The Bible Society of the West Indies and Wycliffe Bible Translators have sparked a national controversy by beginning to translate the Bible into patois, Jamaica's Creole language.
While English is Jamaica's official language, most Jamaicans speak patois. But it does not yet have a standard writing system. Those opposed to the translation project have argued in the country's newspapers and other media outlets that formalizing a written standard for patois would undercut efforts to promote Standard English.
Even Jamaican prime minister Bruce Golding joined the fray, saying in a June high-school graduation address that the $1 million, 12-year translation project "signifies an admission to failure" to properly learn and teach English.
Other critics have argued that as an obscure vernacular dialect, patois is incapable of communicating the deeper truths of Scripture. Many linguistic scholars, however, say patois, or Jamaican Creole, is an autonomous language rather than an English dialect.

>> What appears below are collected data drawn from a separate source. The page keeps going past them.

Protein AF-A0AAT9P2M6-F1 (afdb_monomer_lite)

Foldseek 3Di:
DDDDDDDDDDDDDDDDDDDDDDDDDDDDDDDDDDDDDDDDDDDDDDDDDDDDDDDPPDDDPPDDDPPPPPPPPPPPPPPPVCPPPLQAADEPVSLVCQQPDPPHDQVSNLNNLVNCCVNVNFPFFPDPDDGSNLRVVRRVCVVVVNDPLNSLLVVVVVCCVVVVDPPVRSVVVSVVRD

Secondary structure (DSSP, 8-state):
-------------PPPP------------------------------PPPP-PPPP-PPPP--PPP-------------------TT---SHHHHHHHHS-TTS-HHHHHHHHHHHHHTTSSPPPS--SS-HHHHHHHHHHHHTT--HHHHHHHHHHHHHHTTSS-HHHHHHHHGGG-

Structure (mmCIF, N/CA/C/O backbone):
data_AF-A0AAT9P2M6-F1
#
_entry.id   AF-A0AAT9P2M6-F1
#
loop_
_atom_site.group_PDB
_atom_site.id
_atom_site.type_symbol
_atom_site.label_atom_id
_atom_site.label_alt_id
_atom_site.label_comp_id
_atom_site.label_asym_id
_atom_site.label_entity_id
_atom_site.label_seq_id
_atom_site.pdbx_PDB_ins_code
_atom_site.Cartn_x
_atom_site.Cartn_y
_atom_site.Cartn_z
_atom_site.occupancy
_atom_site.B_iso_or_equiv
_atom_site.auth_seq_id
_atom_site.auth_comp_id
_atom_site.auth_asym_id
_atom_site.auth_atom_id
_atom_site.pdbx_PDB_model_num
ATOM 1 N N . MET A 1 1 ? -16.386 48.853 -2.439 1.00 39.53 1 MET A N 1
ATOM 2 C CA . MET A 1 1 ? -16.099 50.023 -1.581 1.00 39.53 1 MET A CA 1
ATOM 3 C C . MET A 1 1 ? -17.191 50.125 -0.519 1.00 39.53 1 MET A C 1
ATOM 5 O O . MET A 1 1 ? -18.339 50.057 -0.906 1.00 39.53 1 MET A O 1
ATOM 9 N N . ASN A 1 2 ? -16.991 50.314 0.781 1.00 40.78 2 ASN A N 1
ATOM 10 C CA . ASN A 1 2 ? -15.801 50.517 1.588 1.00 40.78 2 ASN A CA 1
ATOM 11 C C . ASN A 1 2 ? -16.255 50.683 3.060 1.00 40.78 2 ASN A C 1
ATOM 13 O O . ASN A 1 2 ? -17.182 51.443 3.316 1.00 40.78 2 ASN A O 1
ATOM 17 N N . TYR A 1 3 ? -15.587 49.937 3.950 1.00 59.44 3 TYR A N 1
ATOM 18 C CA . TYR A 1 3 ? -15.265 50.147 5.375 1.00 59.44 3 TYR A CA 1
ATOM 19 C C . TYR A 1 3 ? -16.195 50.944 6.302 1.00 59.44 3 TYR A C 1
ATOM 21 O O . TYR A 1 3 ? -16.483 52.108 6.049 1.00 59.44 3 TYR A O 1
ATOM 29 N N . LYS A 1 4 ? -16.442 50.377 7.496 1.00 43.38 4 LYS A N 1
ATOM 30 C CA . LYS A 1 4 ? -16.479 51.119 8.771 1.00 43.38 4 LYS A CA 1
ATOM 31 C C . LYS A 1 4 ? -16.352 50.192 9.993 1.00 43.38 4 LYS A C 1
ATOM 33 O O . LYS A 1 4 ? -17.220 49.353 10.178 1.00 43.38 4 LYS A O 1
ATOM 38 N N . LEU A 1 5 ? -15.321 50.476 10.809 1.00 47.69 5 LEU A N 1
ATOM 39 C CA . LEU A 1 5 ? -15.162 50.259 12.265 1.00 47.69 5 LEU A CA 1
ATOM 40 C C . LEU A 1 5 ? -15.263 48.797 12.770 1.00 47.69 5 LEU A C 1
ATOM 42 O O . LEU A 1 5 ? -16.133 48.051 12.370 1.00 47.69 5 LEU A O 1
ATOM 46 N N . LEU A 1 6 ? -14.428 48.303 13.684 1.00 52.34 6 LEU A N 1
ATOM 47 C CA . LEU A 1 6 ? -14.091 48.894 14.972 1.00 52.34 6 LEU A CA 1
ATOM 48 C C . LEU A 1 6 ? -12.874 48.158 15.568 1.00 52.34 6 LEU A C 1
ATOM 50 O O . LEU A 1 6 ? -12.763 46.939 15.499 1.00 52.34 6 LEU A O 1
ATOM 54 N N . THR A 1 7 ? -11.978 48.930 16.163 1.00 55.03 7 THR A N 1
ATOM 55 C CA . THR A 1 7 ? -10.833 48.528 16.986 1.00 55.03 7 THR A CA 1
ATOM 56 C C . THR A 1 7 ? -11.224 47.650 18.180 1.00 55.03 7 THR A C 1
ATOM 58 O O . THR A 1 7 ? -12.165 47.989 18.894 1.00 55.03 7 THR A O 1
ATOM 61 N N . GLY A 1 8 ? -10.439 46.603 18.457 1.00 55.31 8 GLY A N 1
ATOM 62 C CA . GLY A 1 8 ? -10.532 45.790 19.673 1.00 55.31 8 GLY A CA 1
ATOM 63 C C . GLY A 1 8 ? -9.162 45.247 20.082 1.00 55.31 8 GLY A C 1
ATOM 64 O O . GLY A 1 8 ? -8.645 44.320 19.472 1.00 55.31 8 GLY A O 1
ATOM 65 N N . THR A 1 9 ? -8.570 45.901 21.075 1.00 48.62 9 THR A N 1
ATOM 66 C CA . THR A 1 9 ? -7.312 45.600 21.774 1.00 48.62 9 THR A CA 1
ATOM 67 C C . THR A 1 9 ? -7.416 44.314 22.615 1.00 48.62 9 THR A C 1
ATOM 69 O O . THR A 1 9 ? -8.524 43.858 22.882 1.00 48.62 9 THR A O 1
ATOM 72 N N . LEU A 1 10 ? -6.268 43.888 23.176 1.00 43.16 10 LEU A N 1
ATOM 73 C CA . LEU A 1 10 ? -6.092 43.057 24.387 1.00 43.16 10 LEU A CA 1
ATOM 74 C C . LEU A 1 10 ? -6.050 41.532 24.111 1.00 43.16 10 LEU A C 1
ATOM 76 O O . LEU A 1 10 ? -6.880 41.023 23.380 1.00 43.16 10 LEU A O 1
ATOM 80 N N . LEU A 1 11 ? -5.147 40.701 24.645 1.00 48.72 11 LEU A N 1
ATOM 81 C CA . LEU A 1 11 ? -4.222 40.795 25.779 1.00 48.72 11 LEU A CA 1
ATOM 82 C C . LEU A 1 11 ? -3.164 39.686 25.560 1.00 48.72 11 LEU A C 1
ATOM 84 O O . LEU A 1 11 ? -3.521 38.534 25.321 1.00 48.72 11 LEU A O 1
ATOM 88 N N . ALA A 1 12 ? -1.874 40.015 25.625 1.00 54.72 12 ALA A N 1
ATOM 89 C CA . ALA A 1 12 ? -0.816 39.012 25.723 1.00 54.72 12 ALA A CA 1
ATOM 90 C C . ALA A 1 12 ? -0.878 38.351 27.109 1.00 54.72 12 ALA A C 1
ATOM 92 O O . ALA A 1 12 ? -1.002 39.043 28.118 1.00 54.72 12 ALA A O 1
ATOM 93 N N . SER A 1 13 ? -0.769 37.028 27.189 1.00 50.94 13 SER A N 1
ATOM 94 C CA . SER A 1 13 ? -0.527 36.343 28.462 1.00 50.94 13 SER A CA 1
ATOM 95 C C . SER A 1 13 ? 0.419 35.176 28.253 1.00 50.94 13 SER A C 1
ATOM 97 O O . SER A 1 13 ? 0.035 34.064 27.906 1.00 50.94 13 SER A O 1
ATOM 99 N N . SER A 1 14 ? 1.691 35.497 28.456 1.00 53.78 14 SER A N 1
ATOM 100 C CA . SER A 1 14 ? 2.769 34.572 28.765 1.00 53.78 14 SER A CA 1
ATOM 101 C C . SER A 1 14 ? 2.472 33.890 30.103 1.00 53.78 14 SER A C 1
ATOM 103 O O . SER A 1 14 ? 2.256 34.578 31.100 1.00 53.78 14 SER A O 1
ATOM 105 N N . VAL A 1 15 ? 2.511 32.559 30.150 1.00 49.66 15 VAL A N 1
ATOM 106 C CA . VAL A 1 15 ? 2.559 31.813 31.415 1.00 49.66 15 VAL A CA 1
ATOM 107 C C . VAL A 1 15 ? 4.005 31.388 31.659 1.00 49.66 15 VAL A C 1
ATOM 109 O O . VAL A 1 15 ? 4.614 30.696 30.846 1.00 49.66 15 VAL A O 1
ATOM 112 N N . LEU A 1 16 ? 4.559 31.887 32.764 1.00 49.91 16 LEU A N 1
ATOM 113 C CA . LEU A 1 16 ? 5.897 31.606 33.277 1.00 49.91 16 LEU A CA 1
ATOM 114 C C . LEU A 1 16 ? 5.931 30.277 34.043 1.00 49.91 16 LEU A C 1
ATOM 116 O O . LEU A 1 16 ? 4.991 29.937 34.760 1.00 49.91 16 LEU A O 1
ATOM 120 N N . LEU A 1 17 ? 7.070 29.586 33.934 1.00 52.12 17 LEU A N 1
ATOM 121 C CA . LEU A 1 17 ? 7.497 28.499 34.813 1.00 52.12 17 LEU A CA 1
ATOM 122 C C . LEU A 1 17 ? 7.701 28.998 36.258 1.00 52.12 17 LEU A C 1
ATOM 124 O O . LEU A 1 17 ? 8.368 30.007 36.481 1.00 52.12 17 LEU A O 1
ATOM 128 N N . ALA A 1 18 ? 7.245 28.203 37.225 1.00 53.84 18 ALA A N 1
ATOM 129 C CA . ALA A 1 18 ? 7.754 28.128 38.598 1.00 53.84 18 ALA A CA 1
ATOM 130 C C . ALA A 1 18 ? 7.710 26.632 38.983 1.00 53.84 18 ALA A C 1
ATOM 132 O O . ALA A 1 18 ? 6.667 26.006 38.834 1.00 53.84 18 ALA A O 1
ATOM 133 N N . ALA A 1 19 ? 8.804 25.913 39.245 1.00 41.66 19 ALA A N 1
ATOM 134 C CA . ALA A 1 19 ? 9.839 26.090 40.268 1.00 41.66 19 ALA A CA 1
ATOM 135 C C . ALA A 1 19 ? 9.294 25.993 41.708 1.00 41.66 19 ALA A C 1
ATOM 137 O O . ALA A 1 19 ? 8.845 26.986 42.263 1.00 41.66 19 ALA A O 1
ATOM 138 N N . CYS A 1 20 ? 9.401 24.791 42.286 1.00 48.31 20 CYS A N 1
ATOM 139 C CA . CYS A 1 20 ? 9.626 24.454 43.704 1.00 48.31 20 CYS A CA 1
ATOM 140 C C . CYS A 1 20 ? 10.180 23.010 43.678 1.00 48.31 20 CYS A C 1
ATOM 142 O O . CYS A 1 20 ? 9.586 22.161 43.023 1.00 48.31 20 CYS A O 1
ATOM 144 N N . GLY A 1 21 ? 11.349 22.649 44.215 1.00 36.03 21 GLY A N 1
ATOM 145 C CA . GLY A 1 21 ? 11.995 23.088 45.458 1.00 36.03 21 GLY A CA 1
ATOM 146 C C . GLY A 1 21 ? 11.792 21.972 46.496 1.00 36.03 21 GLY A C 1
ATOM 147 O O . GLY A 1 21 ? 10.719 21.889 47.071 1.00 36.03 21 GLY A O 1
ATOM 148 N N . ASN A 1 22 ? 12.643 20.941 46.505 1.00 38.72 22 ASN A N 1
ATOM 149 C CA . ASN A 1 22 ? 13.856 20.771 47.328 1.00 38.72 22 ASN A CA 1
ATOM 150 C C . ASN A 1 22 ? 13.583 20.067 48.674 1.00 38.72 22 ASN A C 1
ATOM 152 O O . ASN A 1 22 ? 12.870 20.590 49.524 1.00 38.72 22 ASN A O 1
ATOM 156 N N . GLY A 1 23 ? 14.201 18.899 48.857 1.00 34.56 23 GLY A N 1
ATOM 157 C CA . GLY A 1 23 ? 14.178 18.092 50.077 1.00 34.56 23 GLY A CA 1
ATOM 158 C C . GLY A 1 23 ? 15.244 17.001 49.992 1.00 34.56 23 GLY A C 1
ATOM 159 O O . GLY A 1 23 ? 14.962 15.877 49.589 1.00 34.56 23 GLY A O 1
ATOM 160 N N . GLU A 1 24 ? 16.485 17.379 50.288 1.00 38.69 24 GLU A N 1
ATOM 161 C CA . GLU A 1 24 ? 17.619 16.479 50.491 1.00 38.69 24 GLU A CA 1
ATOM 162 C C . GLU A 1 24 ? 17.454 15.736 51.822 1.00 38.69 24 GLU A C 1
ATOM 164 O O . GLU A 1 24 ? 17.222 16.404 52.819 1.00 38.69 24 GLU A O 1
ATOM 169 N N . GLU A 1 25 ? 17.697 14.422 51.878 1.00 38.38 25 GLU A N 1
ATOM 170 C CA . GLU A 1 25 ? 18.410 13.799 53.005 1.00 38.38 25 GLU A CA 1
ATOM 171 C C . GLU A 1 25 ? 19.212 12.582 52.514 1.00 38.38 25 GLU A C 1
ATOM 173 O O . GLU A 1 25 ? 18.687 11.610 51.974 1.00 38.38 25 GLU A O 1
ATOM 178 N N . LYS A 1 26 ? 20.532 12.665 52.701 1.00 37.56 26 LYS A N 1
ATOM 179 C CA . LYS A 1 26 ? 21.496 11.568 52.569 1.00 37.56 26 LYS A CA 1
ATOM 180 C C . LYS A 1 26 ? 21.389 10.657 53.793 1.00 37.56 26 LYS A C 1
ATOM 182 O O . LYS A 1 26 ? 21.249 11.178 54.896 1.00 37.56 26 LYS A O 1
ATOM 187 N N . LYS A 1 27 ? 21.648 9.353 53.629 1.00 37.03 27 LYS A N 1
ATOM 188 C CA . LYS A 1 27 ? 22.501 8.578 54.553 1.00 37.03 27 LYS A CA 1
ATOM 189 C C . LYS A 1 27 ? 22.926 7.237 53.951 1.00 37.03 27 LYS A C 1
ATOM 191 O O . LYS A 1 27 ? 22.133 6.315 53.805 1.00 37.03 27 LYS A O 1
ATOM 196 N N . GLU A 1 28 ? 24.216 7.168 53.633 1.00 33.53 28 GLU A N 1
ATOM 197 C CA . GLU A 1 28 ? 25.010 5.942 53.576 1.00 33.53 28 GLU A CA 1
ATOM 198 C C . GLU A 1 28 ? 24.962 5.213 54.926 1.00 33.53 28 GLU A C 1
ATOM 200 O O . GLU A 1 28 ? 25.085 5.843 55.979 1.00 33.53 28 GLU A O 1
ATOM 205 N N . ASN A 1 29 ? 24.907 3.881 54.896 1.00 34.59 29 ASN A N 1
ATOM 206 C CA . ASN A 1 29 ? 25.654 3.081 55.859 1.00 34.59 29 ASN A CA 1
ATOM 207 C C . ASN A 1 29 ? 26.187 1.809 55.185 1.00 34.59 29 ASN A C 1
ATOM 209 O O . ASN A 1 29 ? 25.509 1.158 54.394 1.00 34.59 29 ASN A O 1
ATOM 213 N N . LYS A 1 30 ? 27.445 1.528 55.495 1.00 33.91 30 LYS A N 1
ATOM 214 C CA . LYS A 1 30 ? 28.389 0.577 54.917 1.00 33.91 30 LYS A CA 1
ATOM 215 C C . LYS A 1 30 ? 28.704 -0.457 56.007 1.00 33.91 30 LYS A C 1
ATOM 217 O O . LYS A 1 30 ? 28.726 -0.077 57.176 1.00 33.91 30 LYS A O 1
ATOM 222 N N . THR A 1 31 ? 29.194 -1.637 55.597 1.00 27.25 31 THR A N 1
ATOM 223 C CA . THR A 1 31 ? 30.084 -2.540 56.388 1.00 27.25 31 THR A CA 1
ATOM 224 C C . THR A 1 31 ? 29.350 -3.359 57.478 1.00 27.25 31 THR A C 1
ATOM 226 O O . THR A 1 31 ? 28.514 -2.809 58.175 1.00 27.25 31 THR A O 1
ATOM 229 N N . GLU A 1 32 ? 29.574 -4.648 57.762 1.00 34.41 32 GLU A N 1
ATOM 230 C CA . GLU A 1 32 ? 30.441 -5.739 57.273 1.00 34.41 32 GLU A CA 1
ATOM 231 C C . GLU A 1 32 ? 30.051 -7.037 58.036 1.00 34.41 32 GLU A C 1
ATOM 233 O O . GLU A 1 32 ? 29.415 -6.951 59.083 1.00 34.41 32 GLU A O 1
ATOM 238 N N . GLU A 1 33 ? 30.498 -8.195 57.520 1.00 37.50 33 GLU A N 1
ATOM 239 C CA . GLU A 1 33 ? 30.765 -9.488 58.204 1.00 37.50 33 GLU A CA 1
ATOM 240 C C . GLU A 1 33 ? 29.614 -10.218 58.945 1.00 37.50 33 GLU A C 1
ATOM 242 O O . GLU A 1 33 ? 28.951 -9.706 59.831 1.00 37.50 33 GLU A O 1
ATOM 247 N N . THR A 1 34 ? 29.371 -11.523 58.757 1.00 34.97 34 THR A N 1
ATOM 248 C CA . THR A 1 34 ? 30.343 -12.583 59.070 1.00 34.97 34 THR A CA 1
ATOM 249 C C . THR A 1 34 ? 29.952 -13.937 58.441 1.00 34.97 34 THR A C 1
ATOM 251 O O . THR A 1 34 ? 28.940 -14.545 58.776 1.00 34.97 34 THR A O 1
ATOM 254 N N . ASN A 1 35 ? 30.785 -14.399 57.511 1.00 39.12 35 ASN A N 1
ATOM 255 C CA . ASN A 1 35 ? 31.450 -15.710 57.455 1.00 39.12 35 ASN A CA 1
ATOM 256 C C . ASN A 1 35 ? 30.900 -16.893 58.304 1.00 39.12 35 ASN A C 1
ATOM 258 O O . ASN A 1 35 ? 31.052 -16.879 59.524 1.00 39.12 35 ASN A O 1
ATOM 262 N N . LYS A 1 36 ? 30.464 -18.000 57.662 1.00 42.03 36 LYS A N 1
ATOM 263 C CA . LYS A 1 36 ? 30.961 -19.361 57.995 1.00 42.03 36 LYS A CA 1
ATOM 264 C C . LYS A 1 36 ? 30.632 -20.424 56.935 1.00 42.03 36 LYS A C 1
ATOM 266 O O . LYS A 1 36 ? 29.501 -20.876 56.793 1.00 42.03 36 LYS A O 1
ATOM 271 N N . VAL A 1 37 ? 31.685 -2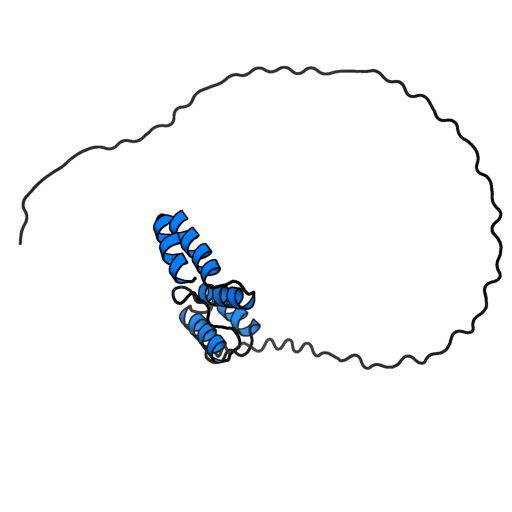0.876 56.263 1.00 45.84 37 VAL A N 1
ATOM 272 C CA . VAL A 1 37 ? 31.782 -22.098 55.451 1.00 45.84 37 VAL A CA 1
ATOM 273 C C . VAL A 1 37 ? 31.845 -23.337 56.363 1.00 45.84 37 VAL A C 1
ATOM 275 O O . VAL A 1 37 ? 32.523 -23.297 57.395 1.00 45.84 37 VAL A O 1
ATOM 278 N N . LYS A 1 38 ? 31.211 -24.459 55.976 1.00 44.12 38 LYS A N 1
ATOM 279 C CA . LYS A 1 38 ? 31.674 -25.804 56.380 1.00 44.12 38 LYS A CA 1
ATOM 280 C C . LYS A 1 38 ? 31.256 -26.929 55.413 1.00 44.12 38 LYS A C 1
ATOM 282 O O . LYS A 1 38 ? 30.127 -27.395 55.408 1.00 44.12 38 LYS A O 1
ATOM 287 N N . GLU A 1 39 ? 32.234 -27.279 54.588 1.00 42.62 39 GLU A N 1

Gerry Seale, general secretary of the Evangelical Association of the Caribbean, said a Standard English version of the Bible will stay popular in the country. But "so many Jamaicans speak patois rather than Standard English that this has a chance of communicating with their hearts in a much greater way than Standard English [does]," he said. Jamaica Association of Evangelicals president Peter Garth says the organization supports the project largely because of the positive response the Jesus film received when it was released in patois. "We know that there are some problems in terms of the spelling and so forth, but what we do know is that it will attract a lot more readers," he said.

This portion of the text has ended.